The only three surviving members of the Buli clan, which is grouped in the Honani or Badger phratry, now live in Sitcomovi, but the elan is always mentioned as living in Awatobi before its destruction. Possibly this observance was once celebrated by this unfortunate pueblo, but my purpose in introducing a mention of it here is to show its close resemblances to the Tablita dance of San Domingo, Acoma, Cochite, and the Tewan pueblos of the Upper Rio Grande. Bulintikibi is of sporadic appearance in Sitcomovi, and has been revived from time to time since my association with the East Mesa people. It is the only dance in my knowledge which the performers can be hired to give, and is, in a way, a harvest home festival. It cannot in its recent celebrations be called a sacred dance, although it once had that significance, and personations of beings which once held an important place in mythology still survive in its presentation.

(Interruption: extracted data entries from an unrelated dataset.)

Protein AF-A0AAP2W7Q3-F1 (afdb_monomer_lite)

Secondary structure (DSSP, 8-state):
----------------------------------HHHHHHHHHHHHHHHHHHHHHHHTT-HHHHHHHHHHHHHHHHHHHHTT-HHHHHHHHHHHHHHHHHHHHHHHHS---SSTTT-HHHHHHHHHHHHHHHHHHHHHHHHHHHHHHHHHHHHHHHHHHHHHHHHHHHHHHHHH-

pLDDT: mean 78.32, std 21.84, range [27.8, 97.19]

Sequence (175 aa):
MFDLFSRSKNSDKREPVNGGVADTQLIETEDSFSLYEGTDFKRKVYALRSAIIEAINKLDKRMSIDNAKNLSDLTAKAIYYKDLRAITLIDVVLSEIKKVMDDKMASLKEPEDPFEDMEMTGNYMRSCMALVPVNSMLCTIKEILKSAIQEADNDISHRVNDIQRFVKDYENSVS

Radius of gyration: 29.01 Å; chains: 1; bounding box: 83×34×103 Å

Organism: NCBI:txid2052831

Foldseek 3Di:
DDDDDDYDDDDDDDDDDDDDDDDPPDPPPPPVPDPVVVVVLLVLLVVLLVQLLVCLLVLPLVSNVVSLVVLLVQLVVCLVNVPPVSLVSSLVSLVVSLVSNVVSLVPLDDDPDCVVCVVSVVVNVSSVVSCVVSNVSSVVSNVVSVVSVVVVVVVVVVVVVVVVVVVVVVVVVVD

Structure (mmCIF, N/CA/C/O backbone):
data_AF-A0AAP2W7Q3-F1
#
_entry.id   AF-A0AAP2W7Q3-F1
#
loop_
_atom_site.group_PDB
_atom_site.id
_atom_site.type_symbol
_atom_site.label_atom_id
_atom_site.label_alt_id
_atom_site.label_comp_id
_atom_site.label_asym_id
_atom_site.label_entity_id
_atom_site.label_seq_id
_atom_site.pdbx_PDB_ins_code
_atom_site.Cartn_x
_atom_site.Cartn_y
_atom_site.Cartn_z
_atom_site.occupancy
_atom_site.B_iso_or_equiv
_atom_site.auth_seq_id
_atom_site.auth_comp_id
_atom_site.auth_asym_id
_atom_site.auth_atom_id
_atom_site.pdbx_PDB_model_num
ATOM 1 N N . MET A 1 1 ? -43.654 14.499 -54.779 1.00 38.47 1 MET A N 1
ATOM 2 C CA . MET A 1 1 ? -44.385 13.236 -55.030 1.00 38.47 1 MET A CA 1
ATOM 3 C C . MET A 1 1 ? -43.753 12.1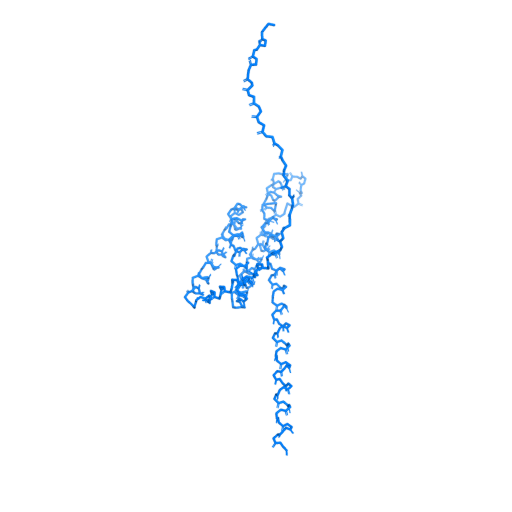80 -54.136 1.00 38.47 1 MET A C 1
ATOM 5 O O . MET A 1 1 ? -42.561 11.974 -54.288 1.00 38.47 1 MET A O 1
ATOM 9 N N . PHE A 1 2 ? -44.424 11.561 -53.168 1.00 39.41 2 PHE A N 1
ATOM 10 C CA . PHE A 1 2 ? -45.815 11.697 -52.712 1.00 39.41 2 PHE A CA 1
ATOM 11 C C . PHE A 1 2 ? -45.829 11.695 -51.173 1.00 39.41 2 PHE A C 1
ATOM 13 O O . PHE A 1 2 ? -45.184 10.845 -50.568 1.00 39.41 2 PHE A O 1
ATOM 20 N N . ASP A 1 3 ? -46.592 12.601 -50.559 1.00 42.25 3 ASP A N 1
ATOM 21 C CA . ASP A 1 3 ? -47.131 12.382 -49.212 1.00 42.25 3 ASP A CA 1
ATOM 22 C C . ASP A 1 3 ? -48.247 11.338 -49.281 1.00 42.25 3 ASP A C 1
ATOM 24 O O . ASP A 1 3 ? -48.999 11.329 -50.259 1.00 42.25 3 ASP A O 1
ATOM 28 N N . LEU A 1 4 ? -48.443 10.557 -48.213 1.00 38.28 4 LEU A N 1
ATOM 29 C CA . LEU A 1 4 ? -49.787 10.110 -47.830 1.00 38.28 4 LEU A CA 1
ATOM 30 C C . LEU A 1 4 ? -49.865 9.692 -46.353 1.00 38.28 4 LEU A C 1
ATOM 32 O O . LEU A 1 4 ? -49.493 8.597 -45.943 1.00 38.28 4 LEU A O 1
ATOM 36 N N . PHE A 1 5 ? -50.396 10.621 -45.560 1.00 45.06 5 PHE A N 1
ATOM 37 C CA . PHE A 1 5 ? -50.812 10.446 -44.172 1.00 45.06 5 PHE A CA 1
ATOM 38 C C . PHE A 1 5 ? -51.912 9.388 -44.003 1.00 45.06 5 PHE A C 1
ATOM 40 O O . PHE A 1 5 ? -52.825 9.297 -44.825 1.00 45.06 5 PHE A O 1
ATOM 47 N N . SER A 1 6 ? -51.981 8.802 -42.804 1.00 42.91 6 SER A N 1
ATOM 48 C CA . SER A 1 6 ? -53.192 8.829 -41.957 1.00 42.91 6 SER A CA 1
ATOM 49 C C . SER A 1 6 ? -52.800 8.520 -40.503 1.00 42.91 6 SER A C 1
ATOM 51 O O . SER A 1 6 ? -52.163 7.511 -40.249 1.00 42.91 6 SER A O 1
ATOM 53 N N . ARG A 1 7 ? -52.936 9.480 -39.569 1.00 36.69 7 ARG A N 1
ATOM 54 C CA . ARG A 1 7 ? -54.125 9.728 -38.707 1.00 36.69 7 ARG A CA 1
ATOM 55 C C . ARG A 1 7 ? -54.327 8.609 -37.653 1.00 36.69 7 ARG A C 1
ATOM 57 O O . ARG A 1 7 ? -54.278 7.447 -38.005 1.00 36.69 7 ARG A O 1
ATOM 64 N N . SER A 1 8 ? -54.649 8.878 -36.378 1.00 32.34 8 SER A N 1
ATOM 65 C CA . SER A 1 8 ? -55.174 10.121 -35.774 1.00 32.34 8 SER A CA 1
ATOM 66 C C . SER A 1 8 ? -55.332 10.017 -34.237 1.00 32.34 8 SER A C 1
ATOM 68 O O . SER A 1 8 ? -56.001 9.076 -33.829 1.00 32.34 8 SER A O 1
ATOM 70 N N . LYS A 1 9 ? -54.946 11.071 -33.473 1.00 37.12 9 LYS A N 1
ATOM 71 C CA . LYS A 1 9 ? -55.575 11.558 -32.195 1.00 37.12 9 LYS A CA 1
ATOM 72 C C . LYS A 1 9 ? -55.560 10.581 -30.980 1.00 37.12 9 LYS A C 1
ATOM 74 O O . LYS A 1 9 ? -55.425 9.389 -31.178 1.00 37.12 9 LYS A O 1
ATO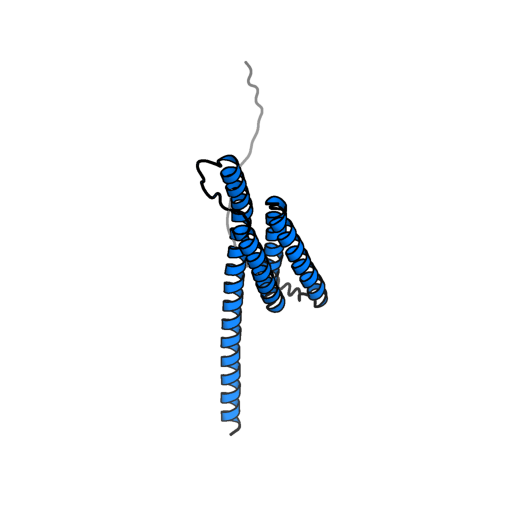M 79 N N . ASN A 1 10 ? -55.719 10.923 -29.690 1.00 32.25 10 ASN A N 1
ATOM 80 C CA . ASN A 1 10 ? -55.822 12.142 -28.846 1.00 32.25 10 ASN A CA 1
ATOM 81 C C . ASN A 1 10 ? -55.631 11.672 -27.360 1.00 32.25 10 ASN A C 1
ATOM 83 O O . ASN A 1 10 ? -55.776 10.480 -27.114 1.00 32.25 10 ASN A O 1
ATOM 87 N N . SER A 1 11 ? -55.433 12.472 -26.298 1.00 34.47 11 SER A N 1
ATOM 88 C CA . SER A 1 11 ? -54.889 13.835 -26.102 1.00 34.47 11 SER A CA 1
ATOM 89 C C . SER A 1 11 ? -54.861 14.205 -24.599 1.00 34.47 11 SER A C 1
ATOM 91 O O . SER A 1 11 ? -55.862 13.988 -23.929 1.00 34.47 11 SER A O 1
ATOM 93 N N . ASP A 1 12 ? -53.809 14.903 -24.152 1.00 34.38 12 ASP A N 1
ATOM 94 C CA . ASP A 1 12 ? -53.773 15.855 -23.014 1.00 34.38 12 ASP A CA 1
ATOM 95 C C . ASP A 1 12 ? -54.042 15.427 -21.537 1.00 34.38 12 ASP A C 1
ATOM 97 O O . ASP A 1 12 ? -55.163 15.149 -21.132 1.00 34.38 12 ASP A O 1
ATOM 101 N N . LYS A 1 13 ? -52.998 15.656 -20.711 1.00 39.06 13 LYS A N 1
ATOM 102 C CA . LYS A 1 13 ? -52.967 16.410 -19.423 1.00 39.06 13 LYS A CA 1
ATOM 103 C C . LYS A 1 13 ? -53.795 15.950 -18.199 1.00 39.06 13 LYS A C 1
ATOM 105 O O . LYS A 1 13 ? -55.011 16.115 -18.180 1.00 39.06 13 LYS A O 1
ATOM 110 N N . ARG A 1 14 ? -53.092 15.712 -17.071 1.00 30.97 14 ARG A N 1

The close likeness of the Bulintikibi to a dance celebrated by the Rio Grande pueblos and its association with a clan of the Badger phratry is instructive when we remember that this phratry is reputed to have introduced Katcinas which are also found in the same Rio Grande region. The Badger phratry was one of the later additions to the populations of the East Mesa, and is said to have introduced several elements of the Katcina cultus.[1]

The public Bulintikibi is celebrated by both men and women, who alternate with each other in the line of dancers. Neither carry baskets and both are dressed in the same way as the tablita dancers in the Fiesta de San Estevan at Acoma.

The women wear on their heads board tablets with rain-cloud terraces on the upper rim. The symbols on these tablitas represent the sun, moon, and other objects. The men are not masked, but dressed in a Katcina costume almost identical with that in the same tablita dances in the Keresan and Tanoan pueblos.

There is no doubt that Bulintikibi is the same as the tablita dances of the Rio Grande, and it is performed by people who claim that their ancestors came from the Rio Grande pueblos.

The tablita (called among the Hopi the naktci) of the Bulintikibi resembles distantly that of the Palahikomana worn by two women in

  1. The Hopi without exception object to my conclusion that the Katcina is a modern incorporation, and call my attention to Katcinas in the Soyahuña. In the oldest ceremonies like the Snake Dance and Flute Observance these beings are certainly not represented, but since its incorporation the term Katcina has come to have a broad application and is often used in this sense. The Katcina cult is of late introduction.